◆ What this task involves ◆
Please reproduce the lines of the records below from the one holding "2 0.077 1.00 89.06 12 LEU A O 1" through the one holding "ATOM 143 C CA", inclusive, skipping all pictures.

◆ Input for this task ◆

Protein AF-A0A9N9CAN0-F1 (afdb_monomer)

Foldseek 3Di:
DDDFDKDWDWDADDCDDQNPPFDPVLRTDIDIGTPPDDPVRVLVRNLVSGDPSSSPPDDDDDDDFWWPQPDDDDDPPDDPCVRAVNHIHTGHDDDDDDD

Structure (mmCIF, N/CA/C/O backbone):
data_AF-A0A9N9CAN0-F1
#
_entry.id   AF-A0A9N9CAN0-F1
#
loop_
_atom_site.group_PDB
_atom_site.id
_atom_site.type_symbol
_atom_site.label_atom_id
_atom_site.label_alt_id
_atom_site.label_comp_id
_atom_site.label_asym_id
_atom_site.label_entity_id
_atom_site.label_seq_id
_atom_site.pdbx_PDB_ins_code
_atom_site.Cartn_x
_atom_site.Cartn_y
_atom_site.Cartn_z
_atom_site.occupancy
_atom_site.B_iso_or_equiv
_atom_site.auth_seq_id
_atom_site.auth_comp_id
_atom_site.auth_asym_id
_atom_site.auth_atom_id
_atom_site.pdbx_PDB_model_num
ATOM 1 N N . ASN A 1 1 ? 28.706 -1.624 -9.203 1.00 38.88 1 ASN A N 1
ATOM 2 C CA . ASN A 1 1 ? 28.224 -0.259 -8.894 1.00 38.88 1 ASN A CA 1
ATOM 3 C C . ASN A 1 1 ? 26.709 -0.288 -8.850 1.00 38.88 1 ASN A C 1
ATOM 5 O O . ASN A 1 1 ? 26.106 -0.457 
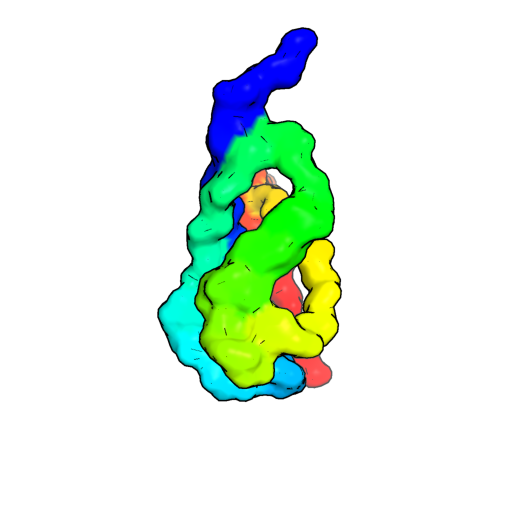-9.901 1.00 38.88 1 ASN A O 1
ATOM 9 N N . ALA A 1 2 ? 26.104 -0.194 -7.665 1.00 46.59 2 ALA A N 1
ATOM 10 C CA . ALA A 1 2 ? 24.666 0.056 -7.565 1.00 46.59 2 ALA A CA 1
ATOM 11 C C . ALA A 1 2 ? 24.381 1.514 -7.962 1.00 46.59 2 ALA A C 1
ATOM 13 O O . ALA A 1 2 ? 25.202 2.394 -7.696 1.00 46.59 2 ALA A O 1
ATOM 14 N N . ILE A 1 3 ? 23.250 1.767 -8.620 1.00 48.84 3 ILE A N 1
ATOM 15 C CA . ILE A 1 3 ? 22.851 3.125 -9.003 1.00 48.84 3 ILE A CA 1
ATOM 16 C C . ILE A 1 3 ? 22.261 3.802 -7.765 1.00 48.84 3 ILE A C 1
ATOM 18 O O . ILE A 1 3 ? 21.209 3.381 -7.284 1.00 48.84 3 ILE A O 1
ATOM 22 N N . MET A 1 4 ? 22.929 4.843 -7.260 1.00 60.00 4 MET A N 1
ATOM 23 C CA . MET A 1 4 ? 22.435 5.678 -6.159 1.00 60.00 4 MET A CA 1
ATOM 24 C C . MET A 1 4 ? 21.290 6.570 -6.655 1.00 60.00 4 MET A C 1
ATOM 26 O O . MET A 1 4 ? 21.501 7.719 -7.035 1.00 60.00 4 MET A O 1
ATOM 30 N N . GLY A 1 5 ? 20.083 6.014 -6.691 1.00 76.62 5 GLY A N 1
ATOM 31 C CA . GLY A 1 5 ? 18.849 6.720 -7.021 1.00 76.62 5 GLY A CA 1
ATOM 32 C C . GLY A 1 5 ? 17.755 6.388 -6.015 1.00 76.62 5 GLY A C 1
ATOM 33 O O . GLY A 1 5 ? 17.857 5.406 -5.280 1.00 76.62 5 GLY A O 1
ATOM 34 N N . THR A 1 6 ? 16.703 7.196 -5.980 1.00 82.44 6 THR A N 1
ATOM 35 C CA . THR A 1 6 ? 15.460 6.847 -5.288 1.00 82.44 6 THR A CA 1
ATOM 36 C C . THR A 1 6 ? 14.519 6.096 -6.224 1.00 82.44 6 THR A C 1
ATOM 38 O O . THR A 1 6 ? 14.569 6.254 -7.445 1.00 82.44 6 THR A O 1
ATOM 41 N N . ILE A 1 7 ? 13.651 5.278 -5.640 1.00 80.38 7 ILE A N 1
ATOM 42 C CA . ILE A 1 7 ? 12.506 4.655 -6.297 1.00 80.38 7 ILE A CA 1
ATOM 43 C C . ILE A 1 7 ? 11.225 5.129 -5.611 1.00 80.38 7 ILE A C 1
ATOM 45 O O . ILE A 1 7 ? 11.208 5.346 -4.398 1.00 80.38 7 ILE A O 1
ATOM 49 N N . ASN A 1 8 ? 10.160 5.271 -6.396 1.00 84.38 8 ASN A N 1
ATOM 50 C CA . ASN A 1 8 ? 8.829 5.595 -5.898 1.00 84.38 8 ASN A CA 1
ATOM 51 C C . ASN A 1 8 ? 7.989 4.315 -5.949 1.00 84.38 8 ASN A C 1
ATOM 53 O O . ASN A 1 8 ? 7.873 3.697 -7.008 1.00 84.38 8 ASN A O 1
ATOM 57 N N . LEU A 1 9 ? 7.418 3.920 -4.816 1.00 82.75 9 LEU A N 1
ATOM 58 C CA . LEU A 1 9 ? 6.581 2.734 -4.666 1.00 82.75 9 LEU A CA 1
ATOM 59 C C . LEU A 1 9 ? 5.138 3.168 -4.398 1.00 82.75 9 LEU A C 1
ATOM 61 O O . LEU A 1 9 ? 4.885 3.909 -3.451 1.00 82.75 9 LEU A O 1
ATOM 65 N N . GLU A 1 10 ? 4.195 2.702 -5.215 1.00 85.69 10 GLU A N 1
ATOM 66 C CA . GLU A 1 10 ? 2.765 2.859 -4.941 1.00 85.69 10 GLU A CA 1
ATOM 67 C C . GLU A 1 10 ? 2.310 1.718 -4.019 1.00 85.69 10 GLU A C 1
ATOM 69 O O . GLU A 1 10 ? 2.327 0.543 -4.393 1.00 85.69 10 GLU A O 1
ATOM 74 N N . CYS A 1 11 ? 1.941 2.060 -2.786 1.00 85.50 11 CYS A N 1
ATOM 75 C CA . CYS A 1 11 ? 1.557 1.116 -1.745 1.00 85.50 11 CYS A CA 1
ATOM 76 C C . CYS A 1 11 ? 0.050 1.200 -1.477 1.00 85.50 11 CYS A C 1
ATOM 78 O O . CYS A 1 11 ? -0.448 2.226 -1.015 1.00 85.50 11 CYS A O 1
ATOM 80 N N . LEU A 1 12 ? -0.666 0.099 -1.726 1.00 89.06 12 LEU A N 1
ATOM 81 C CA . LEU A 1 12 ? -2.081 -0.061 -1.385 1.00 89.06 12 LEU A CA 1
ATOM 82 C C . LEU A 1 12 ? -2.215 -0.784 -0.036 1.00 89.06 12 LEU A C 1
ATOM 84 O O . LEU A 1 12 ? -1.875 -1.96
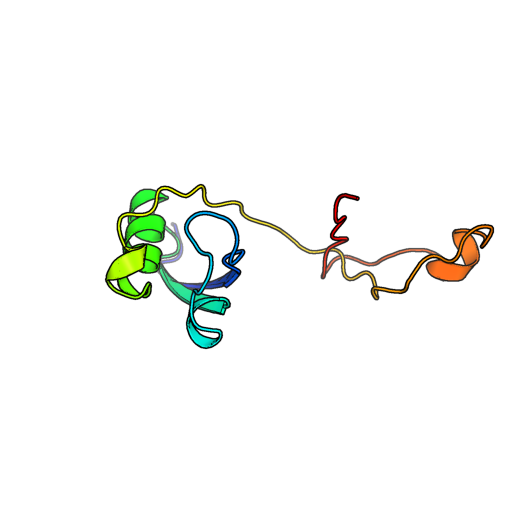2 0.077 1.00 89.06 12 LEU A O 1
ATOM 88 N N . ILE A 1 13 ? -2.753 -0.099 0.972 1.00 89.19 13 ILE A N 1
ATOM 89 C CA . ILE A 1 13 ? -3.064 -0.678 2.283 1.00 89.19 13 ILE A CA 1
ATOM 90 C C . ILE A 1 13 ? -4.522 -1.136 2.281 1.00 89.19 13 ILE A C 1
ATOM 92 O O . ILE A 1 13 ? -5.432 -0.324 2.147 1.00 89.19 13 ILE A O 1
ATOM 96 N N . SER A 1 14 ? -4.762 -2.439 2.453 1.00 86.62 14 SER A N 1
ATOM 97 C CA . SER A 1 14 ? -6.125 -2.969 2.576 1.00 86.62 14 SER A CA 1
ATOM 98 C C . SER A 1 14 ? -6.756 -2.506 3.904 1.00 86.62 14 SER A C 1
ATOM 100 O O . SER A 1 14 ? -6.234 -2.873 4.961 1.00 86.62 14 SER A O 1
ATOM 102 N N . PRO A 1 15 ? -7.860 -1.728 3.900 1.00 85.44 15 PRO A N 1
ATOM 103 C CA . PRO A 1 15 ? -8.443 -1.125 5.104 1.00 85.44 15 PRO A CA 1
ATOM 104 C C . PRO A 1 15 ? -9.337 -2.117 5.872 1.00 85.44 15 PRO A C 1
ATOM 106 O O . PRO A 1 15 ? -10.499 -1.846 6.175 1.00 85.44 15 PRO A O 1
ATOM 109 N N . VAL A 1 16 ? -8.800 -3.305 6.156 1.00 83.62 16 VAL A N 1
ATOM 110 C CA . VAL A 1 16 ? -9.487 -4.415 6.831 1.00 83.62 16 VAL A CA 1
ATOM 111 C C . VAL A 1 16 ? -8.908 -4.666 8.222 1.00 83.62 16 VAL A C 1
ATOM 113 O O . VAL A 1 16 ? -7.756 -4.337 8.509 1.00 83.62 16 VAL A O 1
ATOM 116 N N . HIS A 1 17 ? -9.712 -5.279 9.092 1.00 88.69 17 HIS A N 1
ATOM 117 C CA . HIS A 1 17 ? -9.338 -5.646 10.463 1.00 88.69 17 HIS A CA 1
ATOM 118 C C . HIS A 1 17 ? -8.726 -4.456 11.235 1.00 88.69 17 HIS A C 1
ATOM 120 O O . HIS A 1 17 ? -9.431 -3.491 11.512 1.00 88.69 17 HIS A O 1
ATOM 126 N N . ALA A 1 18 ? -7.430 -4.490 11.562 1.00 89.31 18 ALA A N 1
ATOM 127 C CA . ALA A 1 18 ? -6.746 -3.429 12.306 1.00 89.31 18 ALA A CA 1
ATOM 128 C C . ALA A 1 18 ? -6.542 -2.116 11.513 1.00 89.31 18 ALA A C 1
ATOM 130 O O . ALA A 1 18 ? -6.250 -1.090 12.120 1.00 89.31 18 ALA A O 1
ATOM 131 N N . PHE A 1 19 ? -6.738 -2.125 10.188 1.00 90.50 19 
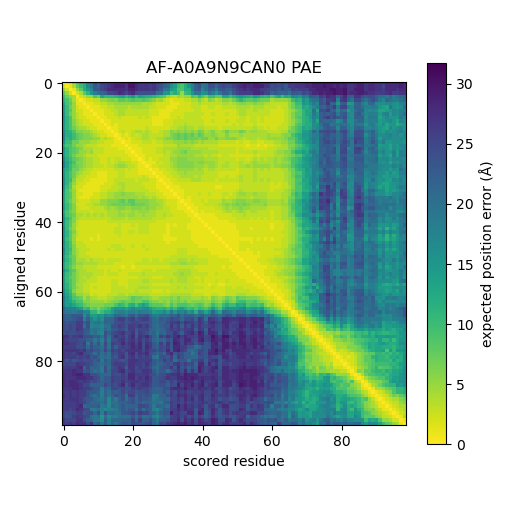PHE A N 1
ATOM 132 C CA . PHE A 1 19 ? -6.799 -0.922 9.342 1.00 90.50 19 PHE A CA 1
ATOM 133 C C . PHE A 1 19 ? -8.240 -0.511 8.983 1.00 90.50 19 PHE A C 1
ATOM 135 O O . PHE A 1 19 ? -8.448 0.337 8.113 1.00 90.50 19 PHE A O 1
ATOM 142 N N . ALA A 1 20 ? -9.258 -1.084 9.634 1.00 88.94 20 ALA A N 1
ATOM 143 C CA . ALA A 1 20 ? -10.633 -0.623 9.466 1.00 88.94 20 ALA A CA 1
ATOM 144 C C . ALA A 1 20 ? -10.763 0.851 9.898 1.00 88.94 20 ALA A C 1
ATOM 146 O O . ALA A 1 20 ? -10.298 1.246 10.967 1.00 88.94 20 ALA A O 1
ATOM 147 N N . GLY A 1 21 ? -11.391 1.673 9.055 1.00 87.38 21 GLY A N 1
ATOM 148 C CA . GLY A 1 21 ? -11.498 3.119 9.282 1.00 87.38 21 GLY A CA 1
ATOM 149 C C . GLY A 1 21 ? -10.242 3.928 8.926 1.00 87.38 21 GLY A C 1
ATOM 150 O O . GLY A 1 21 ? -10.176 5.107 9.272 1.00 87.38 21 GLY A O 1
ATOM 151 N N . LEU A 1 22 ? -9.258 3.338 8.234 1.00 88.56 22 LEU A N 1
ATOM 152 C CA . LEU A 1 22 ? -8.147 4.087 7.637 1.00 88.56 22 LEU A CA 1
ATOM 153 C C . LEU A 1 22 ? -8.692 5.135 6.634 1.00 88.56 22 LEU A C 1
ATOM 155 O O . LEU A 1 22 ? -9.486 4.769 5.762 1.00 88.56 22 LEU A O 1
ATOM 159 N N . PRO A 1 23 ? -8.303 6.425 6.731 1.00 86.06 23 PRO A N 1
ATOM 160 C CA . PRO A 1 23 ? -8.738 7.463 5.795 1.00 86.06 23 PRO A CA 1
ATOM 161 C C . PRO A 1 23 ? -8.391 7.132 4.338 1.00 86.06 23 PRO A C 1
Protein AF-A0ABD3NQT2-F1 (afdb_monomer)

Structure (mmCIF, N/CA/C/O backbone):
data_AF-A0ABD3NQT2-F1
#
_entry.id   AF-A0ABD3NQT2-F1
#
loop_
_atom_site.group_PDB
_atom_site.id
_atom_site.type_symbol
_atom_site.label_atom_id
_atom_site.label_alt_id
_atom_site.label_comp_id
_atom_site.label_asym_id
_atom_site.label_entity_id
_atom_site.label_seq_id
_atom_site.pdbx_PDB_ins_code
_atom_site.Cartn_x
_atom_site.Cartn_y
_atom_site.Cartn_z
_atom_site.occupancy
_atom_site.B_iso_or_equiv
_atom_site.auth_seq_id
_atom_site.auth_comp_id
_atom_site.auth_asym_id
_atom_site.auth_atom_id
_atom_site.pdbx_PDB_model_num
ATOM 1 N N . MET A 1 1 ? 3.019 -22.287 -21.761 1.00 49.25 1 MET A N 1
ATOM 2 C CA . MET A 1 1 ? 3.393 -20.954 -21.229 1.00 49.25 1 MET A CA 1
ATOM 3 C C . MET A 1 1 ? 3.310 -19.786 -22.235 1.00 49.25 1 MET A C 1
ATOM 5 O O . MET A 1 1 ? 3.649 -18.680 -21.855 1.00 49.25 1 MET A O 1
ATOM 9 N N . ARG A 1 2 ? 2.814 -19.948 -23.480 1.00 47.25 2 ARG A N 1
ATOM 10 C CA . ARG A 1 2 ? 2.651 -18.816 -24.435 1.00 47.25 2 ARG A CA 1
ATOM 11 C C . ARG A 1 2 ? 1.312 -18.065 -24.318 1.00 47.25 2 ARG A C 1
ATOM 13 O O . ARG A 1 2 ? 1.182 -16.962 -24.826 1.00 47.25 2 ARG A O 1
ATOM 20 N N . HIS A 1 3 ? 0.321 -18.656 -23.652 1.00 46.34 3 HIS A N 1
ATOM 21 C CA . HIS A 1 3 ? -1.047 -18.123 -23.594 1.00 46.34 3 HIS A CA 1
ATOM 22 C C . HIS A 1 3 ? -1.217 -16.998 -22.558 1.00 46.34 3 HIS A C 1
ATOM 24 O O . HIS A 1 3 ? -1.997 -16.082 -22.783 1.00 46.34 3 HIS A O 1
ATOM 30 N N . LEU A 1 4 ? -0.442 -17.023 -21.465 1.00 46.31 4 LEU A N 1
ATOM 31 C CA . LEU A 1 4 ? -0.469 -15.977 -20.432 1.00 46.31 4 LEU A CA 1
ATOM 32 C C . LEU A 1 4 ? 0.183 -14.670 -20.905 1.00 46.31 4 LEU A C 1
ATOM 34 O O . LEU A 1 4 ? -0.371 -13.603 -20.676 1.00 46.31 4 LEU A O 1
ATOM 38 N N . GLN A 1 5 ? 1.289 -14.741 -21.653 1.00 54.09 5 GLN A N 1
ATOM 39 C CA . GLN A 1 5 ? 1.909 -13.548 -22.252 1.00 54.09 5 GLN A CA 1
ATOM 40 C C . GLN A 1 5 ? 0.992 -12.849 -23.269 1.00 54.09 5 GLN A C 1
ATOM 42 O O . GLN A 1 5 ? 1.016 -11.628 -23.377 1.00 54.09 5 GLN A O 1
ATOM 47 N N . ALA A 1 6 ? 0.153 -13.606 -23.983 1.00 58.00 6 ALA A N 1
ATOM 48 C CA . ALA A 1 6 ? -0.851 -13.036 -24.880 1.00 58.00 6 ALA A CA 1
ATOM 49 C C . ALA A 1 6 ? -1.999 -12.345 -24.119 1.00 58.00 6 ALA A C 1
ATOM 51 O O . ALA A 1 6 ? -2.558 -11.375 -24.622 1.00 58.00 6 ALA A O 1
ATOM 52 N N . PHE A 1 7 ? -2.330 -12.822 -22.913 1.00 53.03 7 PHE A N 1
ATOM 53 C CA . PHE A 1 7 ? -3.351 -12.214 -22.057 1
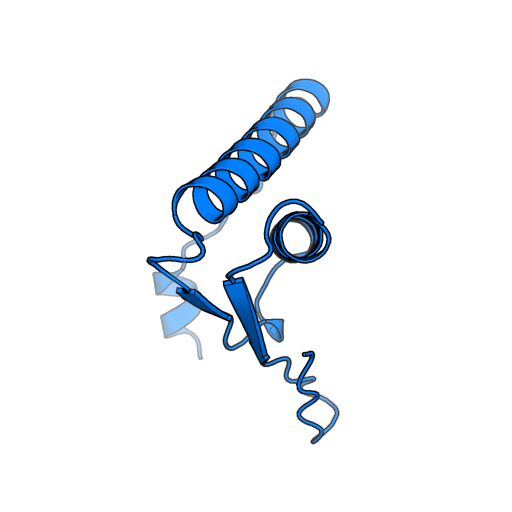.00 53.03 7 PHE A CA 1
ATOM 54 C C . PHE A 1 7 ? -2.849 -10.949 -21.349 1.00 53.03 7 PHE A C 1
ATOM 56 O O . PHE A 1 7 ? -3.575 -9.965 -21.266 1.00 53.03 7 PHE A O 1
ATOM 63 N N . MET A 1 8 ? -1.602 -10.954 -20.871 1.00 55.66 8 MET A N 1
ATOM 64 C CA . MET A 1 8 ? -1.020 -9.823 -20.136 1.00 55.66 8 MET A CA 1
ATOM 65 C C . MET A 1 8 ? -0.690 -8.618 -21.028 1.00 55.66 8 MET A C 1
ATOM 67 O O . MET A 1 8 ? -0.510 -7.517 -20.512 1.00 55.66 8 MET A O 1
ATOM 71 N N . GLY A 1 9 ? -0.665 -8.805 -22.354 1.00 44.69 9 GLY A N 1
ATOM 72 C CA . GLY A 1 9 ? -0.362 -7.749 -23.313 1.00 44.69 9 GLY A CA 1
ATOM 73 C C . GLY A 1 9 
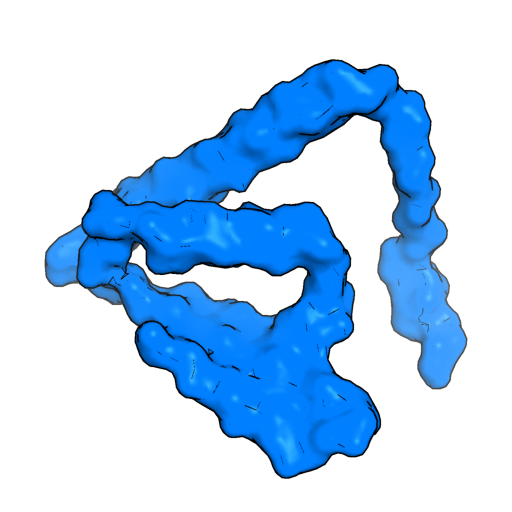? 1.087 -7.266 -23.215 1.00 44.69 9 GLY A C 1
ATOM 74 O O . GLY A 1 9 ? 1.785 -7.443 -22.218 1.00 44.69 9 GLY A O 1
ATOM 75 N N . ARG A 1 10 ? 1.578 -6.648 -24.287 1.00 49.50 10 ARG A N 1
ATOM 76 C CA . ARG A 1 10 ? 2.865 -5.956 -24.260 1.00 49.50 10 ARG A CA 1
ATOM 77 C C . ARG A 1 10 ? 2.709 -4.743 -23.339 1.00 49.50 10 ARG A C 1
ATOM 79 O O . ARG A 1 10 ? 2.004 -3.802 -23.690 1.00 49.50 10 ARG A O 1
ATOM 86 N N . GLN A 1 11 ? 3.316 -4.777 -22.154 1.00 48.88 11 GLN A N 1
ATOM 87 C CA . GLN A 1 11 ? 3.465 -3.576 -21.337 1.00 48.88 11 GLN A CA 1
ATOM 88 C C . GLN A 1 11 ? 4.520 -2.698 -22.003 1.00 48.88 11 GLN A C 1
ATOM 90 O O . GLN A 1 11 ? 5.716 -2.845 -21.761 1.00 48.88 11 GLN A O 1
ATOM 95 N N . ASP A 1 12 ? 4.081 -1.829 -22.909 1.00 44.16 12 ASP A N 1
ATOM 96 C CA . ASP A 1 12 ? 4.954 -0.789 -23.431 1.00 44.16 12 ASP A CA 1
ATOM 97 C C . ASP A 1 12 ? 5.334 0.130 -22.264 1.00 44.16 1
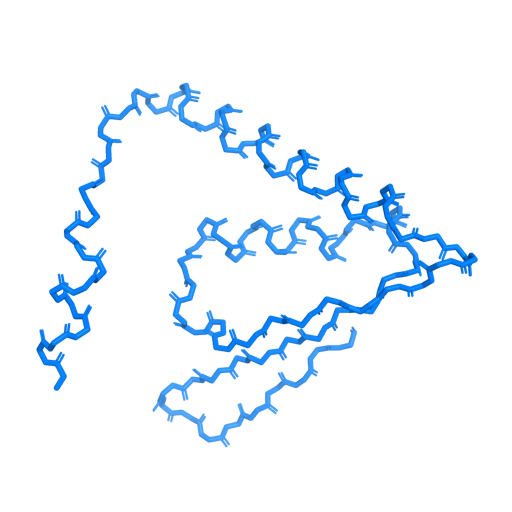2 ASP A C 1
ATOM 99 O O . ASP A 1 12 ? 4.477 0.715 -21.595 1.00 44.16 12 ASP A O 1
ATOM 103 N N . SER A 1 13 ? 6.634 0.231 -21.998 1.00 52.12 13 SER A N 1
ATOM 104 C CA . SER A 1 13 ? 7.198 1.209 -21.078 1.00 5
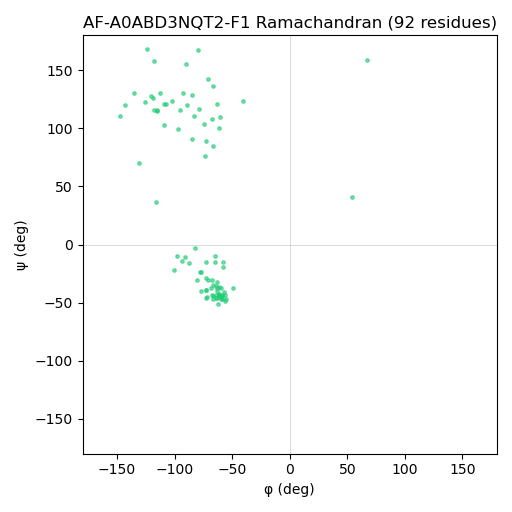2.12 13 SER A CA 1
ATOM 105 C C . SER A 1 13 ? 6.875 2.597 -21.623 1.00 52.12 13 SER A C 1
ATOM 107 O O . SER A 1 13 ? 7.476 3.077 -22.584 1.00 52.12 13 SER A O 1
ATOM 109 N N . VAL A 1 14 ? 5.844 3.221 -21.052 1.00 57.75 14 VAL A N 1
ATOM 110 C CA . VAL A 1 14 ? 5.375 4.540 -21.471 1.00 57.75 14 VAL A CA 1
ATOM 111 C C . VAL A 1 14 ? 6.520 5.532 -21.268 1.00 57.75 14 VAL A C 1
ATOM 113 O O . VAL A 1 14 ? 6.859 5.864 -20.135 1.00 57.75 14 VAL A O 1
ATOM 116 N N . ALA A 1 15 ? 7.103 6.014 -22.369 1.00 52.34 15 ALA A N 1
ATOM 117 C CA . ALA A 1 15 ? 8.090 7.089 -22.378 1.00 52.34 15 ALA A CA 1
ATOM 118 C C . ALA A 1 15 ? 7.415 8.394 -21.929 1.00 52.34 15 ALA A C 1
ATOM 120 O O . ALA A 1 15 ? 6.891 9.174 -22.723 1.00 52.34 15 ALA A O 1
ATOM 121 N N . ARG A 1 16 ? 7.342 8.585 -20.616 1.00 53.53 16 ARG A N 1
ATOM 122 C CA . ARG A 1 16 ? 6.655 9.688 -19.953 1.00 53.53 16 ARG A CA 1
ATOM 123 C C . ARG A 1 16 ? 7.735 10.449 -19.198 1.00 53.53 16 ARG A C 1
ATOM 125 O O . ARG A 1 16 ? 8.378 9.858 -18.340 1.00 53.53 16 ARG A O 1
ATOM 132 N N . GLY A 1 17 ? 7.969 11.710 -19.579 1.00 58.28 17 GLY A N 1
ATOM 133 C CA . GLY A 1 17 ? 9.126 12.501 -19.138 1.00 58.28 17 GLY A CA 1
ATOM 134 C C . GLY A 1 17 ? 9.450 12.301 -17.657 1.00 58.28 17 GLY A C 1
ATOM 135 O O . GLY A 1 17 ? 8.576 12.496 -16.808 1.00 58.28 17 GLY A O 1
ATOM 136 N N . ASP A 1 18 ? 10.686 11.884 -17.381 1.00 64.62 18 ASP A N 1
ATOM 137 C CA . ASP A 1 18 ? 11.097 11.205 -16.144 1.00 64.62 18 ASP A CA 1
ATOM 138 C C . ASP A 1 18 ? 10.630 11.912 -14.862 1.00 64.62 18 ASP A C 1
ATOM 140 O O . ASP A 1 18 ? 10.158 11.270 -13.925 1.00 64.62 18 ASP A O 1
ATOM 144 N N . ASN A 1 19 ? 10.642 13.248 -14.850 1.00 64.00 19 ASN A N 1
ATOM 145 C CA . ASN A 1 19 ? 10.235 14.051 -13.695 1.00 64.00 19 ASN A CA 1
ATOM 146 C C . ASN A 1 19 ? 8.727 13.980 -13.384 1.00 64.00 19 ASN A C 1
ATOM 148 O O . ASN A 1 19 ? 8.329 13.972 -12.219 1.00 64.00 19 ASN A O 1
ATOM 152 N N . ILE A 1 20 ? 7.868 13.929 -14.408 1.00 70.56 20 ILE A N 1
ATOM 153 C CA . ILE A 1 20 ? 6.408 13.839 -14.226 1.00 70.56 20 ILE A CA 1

◆ Exercise result ◆
2 0.077 1.00 89.06 12 LEU A O 1
ATOM 88 N N . ILE A 1 13 ? -2.753 -0.099 0.972 1.00 89.19 13 ILE A N 1
ATOM 89 C CA . ILE A 1 13 ? -3.064 -0.678 2.283 1.00 89.19 13 ILE A CA 1
ATOM 90 C C . ILE A 1 13 ? -4.522 -1.136 2.281 1.00 89.19 13 ILE A C 1
ATOM 92 O O . ILE A 1 13 ? -5.432 -0.324 2.147 1.00 89.19 13 ILE A O 1
ATOM 96 N N . SER A 1 14 ? -4.762 -2.439 2.453 1.00 86.62 14 SER A N 1
ATOM 97 C CA . SER A 1 14 ? -6.125 -2.969 2.576 1.00 86.62 14 SER A CA 1
ATOM 98 C C . SER A 1 14 ? -6.756 -2.506 3.904 1.00 86.62 14 SER A C 1
ATOM 100 O O . SER A 1 14 ? -6.234 -2.873 4.961 1.00 86.62 14 SER A O 1
ATOM 102 N N . PRO A 1 15 ? -7.860 -1.728 3.900 1.00 85.44 15 PRO A N 1
ATOM 103 C CA . PRO A 1 15 ? -8.443 -1.125 5.104 1.00 85.44 15 PRO A CA 1
ATOM 104 C C . PRO A 1 15 ? -9.337 -2.117 5.872 1.00 85.44 15 PRO A C 1
ATOM 106 O O . PRO A 1 15 ? -10.499 -1.846 6.175 1.00 85.44 15 PRO A O 1
ATOM 109 N N . VAL A 1 16 ? -8.800 -3.305 6.156 1.00 83.62 16 VAL A N 1
ATOM 110 C CA . VAL A 1 16 ? -9.487 -4.415 6.831 1.00 83.62 16 VAL A CA 1
ATOM 111 C C . VAL A 1 16 ? -8.908 -4.666 8.222 1.00 83.62 16 VAL A C 1
ATOM 113 O O . VAL A 1 16 ? -7.756 -4.337 8.509 1.00 83.62 16 VAL A O 1
ATOM 116 N N . HIS A 1 17 ? -9.712 -5.279 9.092 1.00 88.69 17 HIS A N 1
ATOM 117 C CA . HIS A 1 17 ? -9.338 -5.646 10.463 1.00 88.69 17 HIS A CA 1
ATOM 118 C C . HIS A 1 17 ? -8.726 -4.456 11.235 1.00 88.69 17 HIS A C 1
ATOM 120 O O . HIS A 1 17 ? -9.431 -3.491 11.512 1.00 88.69 17 HIS A O 1
ATOM 126 N N . ALA A 1 18 ? -7.430 -4.490 11.562 1.00 89.31 18 ALA A N 1
ATOM 127 C CA . ALA A 1 18 ? -6.746 -3.429 12.306 1.00 89.31 18 ALA A CA 1
ATOM 128 C C . ALA A 1 18 ? -6.542 -2.116 11.513 1.00 89.31 18 ALA A C 1
ATOM 130 O O . ALA A 1 18 ? -6.250 -1.090 12.120 1.00 89.31 18 ALA A O 1
ATOM 131 N N . PHE A 1 19 ? -6.738 -2.125 10.188 1.00 90.50 19 
PHE A N 1
ATOM 132 C CA . PHE A 1 19 ? -6.799 -0.922 9.342 1.00 90.50 19 PHE A CA 1
ATOM 133 C C . PHE A 1 19 ? -8.240 -0.511 8.983 1.00 90.50 19 PHE A C 1
ATOM 135 O O . PHE A 1 19 ? -8.448 0.337 8.113 1.00 90.50 19 PHE A O 1
ATOM 142 N N . ALA A 1 20 ? -9.258 -1.084 9.634 1.00 88.94 20 ALA A N 1
ATOM 143 C CA . ALA A 1 20 ? -10.633 -0.623 9.466 1.00 88.94 20 ALA A CA 1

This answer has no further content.